WORK INSTRUCTION:
Somewhere below are a line with "pLDDT: mean 93.97, std" and a later line with "ATOM 19 N N". Output exactly those lines and all lines between them.
#### DATA TO EXAMINE
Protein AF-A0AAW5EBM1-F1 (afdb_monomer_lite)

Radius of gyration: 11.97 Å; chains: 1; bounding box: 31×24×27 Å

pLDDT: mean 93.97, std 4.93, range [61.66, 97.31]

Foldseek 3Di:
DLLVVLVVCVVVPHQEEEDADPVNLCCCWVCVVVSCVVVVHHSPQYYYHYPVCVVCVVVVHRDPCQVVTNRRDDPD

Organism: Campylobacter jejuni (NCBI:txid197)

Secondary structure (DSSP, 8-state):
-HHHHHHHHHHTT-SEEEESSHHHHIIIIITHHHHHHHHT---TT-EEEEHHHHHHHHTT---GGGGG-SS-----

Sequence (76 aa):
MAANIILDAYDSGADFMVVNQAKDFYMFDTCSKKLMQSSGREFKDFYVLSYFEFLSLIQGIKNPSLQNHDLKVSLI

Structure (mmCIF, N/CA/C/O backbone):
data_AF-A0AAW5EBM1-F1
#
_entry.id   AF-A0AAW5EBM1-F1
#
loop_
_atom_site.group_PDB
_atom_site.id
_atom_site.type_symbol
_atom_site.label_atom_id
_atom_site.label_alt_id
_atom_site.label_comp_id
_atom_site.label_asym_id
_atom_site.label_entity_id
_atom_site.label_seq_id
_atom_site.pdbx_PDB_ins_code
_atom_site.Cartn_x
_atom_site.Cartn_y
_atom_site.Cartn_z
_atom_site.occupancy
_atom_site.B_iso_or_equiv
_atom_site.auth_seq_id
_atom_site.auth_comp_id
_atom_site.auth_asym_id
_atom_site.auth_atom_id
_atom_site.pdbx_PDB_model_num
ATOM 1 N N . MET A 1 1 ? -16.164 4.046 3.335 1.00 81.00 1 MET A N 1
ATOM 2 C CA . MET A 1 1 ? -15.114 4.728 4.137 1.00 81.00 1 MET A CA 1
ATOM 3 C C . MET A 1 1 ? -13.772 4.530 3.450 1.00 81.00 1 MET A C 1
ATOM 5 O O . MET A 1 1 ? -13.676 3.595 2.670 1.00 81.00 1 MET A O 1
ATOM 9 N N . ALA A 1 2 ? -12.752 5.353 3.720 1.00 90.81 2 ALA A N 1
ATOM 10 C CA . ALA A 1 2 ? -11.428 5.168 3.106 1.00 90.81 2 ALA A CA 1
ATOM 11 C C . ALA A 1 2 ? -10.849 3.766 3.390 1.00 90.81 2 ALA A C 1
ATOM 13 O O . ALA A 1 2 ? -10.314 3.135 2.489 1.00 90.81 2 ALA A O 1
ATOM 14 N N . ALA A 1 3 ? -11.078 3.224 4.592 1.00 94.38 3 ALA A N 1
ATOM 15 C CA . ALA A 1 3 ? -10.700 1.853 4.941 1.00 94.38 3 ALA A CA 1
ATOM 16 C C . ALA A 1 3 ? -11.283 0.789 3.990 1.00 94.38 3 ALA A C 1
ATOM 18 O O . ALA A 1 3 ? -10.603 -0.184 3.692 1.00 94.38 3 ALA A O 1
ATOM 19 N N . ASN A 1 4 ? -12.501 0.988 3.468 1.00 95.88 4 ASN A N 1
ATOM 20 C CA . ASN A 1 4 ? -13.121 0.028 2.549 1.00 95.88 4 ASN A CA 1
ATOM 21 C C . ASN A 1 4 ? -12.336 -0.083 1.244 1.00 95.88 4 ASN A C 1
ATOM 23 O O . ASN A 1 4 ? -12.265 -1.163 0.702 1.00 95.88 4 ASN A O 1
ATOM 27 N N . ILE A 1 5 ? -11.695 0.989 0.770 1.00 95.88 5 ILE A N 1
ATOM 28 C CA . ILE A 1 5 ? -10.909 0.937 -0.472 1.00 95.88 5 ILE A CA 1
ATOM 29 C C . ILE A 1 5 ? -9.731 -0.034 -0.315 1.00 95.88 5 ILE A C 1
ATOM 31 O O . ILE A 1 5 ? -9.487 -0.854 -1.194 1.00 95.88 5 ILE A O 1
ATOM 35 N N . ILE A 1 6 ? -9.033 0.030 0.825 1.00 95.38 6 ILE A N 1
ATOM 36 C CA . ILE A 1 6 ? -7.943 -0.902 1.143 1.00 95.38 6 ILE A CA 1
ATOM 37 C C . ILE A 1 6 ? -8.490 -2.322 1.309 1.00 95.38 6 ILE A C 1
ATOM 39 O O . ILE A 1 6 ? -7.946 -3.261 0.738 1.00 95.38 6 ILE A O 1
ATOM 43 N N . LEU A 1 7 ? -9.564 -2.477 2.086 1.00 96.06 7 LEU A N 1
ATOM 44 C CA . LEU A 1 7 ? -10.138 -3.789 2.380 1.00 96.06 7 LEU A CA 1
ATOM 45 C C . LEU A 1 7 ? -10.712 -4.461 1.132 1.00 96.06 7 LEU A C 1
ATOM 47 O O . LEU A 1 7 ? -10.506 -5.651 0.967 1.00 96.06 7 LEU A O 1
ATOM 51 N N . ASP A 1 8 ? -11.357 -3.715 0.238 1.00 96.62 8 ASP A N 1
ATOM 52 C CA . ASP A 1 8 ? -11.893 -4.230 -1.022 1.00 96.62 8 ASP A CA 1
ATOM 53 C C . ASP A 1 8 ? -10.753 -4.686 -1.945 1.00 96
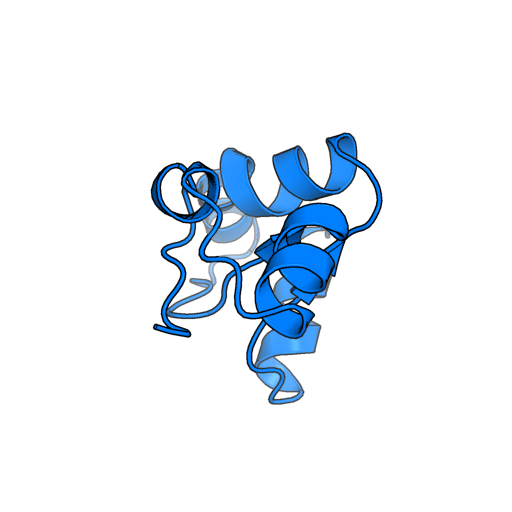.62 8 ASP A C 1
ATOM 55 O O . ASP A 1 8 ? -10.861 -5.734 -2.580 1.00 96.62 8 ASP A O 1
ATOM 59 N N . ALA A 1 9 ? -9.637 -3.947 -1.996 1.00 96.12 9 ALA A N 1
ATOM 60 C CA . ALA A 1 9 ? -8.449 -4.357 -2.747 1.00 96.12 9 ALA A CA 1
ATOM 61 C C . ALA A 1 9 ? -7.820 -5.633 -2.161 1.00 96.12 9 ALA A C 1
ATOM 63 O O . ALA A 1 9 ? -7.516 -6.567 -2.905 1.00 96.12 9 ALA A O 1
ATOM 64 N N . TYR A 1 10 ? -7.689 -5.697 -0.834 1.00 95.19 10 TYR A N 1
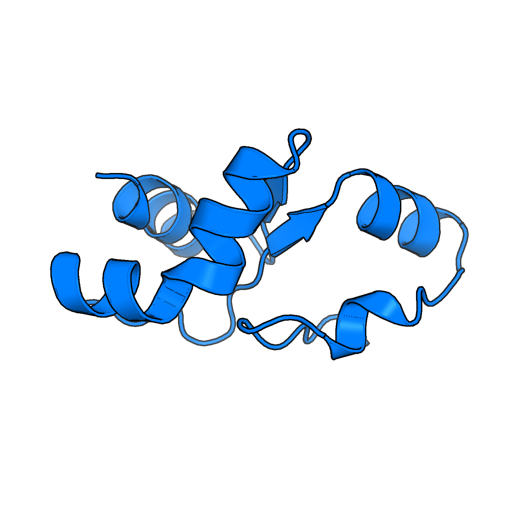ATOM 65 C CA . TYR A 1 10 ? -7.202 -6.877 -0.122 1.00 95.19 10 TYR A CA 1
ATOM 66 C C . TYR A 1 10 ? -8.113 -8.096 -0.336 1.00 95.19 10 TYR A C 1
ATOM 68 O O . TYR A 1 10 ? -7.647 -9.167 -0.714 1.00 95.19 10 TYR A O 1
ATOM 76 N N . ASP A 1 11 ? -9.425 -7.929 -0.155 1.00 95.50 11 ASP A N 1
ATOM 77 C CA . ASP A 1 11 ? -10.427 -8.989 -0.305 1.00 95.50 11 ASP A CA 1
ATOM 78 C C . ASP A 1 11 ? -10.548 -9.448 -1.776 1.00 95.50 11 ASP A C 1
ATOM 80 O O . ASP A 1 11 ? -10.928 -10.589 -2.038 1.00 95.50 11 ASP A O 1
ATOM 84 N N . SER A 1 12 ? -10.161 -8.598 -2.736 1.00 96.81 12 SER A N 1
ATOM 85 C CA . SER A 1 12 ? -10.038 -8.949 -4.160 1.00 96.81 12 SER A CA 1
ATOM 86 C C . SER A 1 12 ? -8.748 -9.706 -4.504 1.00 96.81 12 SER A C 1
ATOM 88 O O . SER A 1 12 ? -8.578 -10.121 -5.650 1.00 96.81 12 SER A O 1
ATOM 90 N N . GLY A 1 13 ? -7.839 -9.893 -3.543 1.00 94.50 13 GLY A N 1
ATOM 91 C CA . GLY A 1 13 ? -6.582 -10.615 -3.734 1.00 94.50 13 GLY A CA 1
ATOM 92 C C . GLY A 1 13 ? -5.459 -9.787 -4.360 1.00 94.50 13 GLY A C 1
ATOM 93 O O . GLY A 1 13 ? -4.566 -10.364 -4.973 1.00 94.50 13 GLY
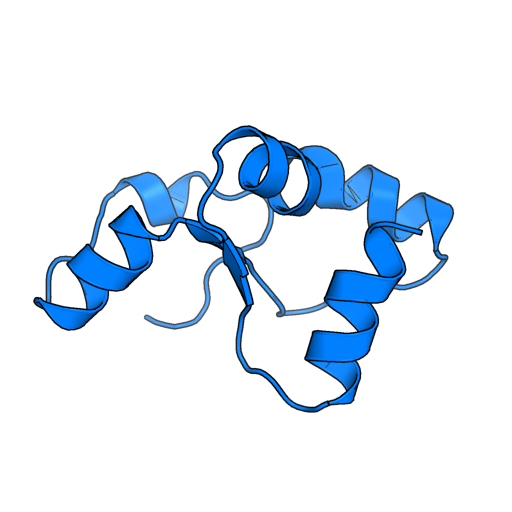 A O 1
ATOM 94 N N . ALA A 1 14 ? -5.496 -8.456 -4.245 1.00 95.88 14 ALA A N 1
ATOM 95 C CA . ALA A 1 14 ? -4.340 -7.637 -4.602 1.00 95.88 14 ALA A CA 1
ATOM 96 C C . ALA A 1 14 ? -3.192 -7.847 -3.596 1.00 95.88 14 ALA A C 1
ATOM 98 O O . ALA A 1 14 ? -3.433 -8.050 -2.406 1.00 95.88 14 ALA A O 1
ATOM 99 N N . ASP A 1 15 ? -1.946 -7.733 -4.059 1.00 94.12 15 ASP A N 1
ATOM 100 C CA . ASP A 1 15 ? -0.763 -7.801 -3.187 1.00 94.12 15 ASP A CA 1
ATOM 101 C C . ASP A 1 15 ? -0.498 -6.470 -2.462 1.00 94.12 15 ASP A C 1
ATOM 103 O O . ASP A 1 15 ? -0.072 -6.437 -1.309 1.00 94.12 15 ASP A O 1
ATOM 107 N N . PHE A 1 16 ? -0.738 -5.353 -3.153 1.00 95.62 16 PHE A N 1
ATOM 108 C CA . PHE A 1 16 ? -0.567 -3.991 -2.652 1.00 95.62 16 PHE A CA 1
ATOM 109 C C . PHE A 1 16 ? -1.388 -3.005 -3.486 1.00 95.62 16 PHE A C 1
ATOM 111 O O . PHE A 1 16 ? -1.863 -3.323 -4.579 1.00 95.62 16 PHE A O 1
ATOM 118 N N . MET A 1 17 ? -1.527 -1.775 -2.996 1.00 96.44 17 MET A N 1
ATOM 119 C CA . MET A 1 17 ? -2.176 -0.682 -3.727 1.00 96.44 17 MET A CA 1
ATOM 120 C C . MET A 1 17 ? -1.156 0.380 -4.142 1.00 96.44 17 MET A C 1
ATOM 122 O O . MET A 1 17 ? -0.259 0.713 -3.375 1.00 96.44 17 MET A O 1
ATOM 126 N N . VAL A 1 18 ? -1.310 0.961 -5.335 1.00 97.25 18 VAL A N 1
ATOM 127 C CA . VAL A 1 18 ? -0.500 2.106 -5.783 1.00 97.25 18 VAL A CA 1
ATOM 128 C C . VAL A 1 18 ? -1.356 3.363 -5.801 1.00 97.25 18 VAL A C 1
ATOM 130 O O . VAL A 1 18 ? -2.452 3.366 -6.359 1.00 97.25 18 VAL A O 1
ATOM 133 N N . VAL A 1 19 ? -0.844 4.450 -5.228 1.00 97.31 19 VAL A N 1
########
WRITTEN SOLUTION:
pLDDT: mean 93.97, std 4.93, range [61.66, 97.31]

Foldseek 3Di:
DLLVVLVVCVVVPHQEEEDADPVNLCCCWVCVVVSCVVVVHHSPQYYYHYPVCVVCVVVVHRDPCQVVTNRRDDPD

Organism: Campylobacter jejuni (NCBI:txid197)

Secondary structure (DSSP, 8-state):
-HHHHHHHHHHTT-SEEEESSHHHHIIIIITHHHHHHHHT---TT-EEEEHHHHHHHHTT---GGGGG-SS-----

Sequence (76 aa):
MAANIILDAYDSGADFMVVNQAKDFYMFDTCSKKLMQSSGREFKDFYVLSYFEFLSLIQGIKNPSLQNHDLKVSLI

Structure (mmCIF, N/CA/C/O backbone):
data_AF-A0AAW5EBM1-F1
#
_entry.id   AF-A0AAW5EBM1-F1
#
loop_
_atom_site.group_PDB
_atom_site.id
_atom_site.type_symbol
_atom_site.label_atom_id
_atom_site.label_alt_id
_atom_site.label_comp_id
_atom_site.label_asym_id
_atom_site.label_entity_id
_atom_site.label_seq_id
_atom_site.pdbx_PDB_ins_code
_atom_site.Cartn_x
_atom_site.Cartn_y
_atom_site.Cartn_z
_atom_site.occupancy
_atom_site.B_iso_or_equiv
_atom_site.auth_seq_id
_atom_site.auth_comp_id
_atom_site.auth_asym_id
_atom_site.auth_atom_id
_atom_site.pdbx_PDB_model_num
ATOM 1 N N . MET A 1 1 ? -16.164 4.046 3.335 1.00 81.00 1 MET A N 1
ATOM 2 C CA . MET A 1 1 ? -15.114 4.728 4.137 1.00 81.00 1 MET A CA 1
ATOM 3 C C . MET A 1 1 ? -13.772 4.530 3.450 1.00 81.00 1 MET A C 1
ATOM 5 O O . MET A 1 1 ? -13.676 3.595 2.670 1.00 81.00 1 MET A O 1
ATOM 9 N N . ALA A 1 2 ? -12.752 5.353 3.720 1.00 90.81 2 ALA A N 1
ATOM 10 C CA . ALA A 1 2 ? -11.428 5.168 3.106 1.00 90.81 2 ALA A CA 1
ATOM 11 C C . ALA A 1 2 ? -10.849 3.766 3.390 1.00 90.81 2 ALA A C 1
ATOM 13 O O . ALA A 1 2 ? -10.314 3.135 2.489 1.00 90.81 2 ALA A O 1
ATOM 14 N N . ALA A 1 3 ? -11.078 3.224 4.592 1.00 94.38 3 ALA A N 1
ATOM 15 C CA . ALA A 1 3 ? -10.700 1.853 4.941 1.00 94.38 3 ALA A CA 1
ATOM 16 C C . ALA A 1 3 ? -11.283 0.789 3.990 1.00 94.38 3 ALA A C 1
ATOM 18 O O . ALA A 1 3 ? -10.603 -0.184 3.692 1.00 94.38 3 ALA A O 1
ATOM 19 N N . ASN A 1 4 ? -12.501 0.988 3.468 1.00 95.88 4 ASN A N 1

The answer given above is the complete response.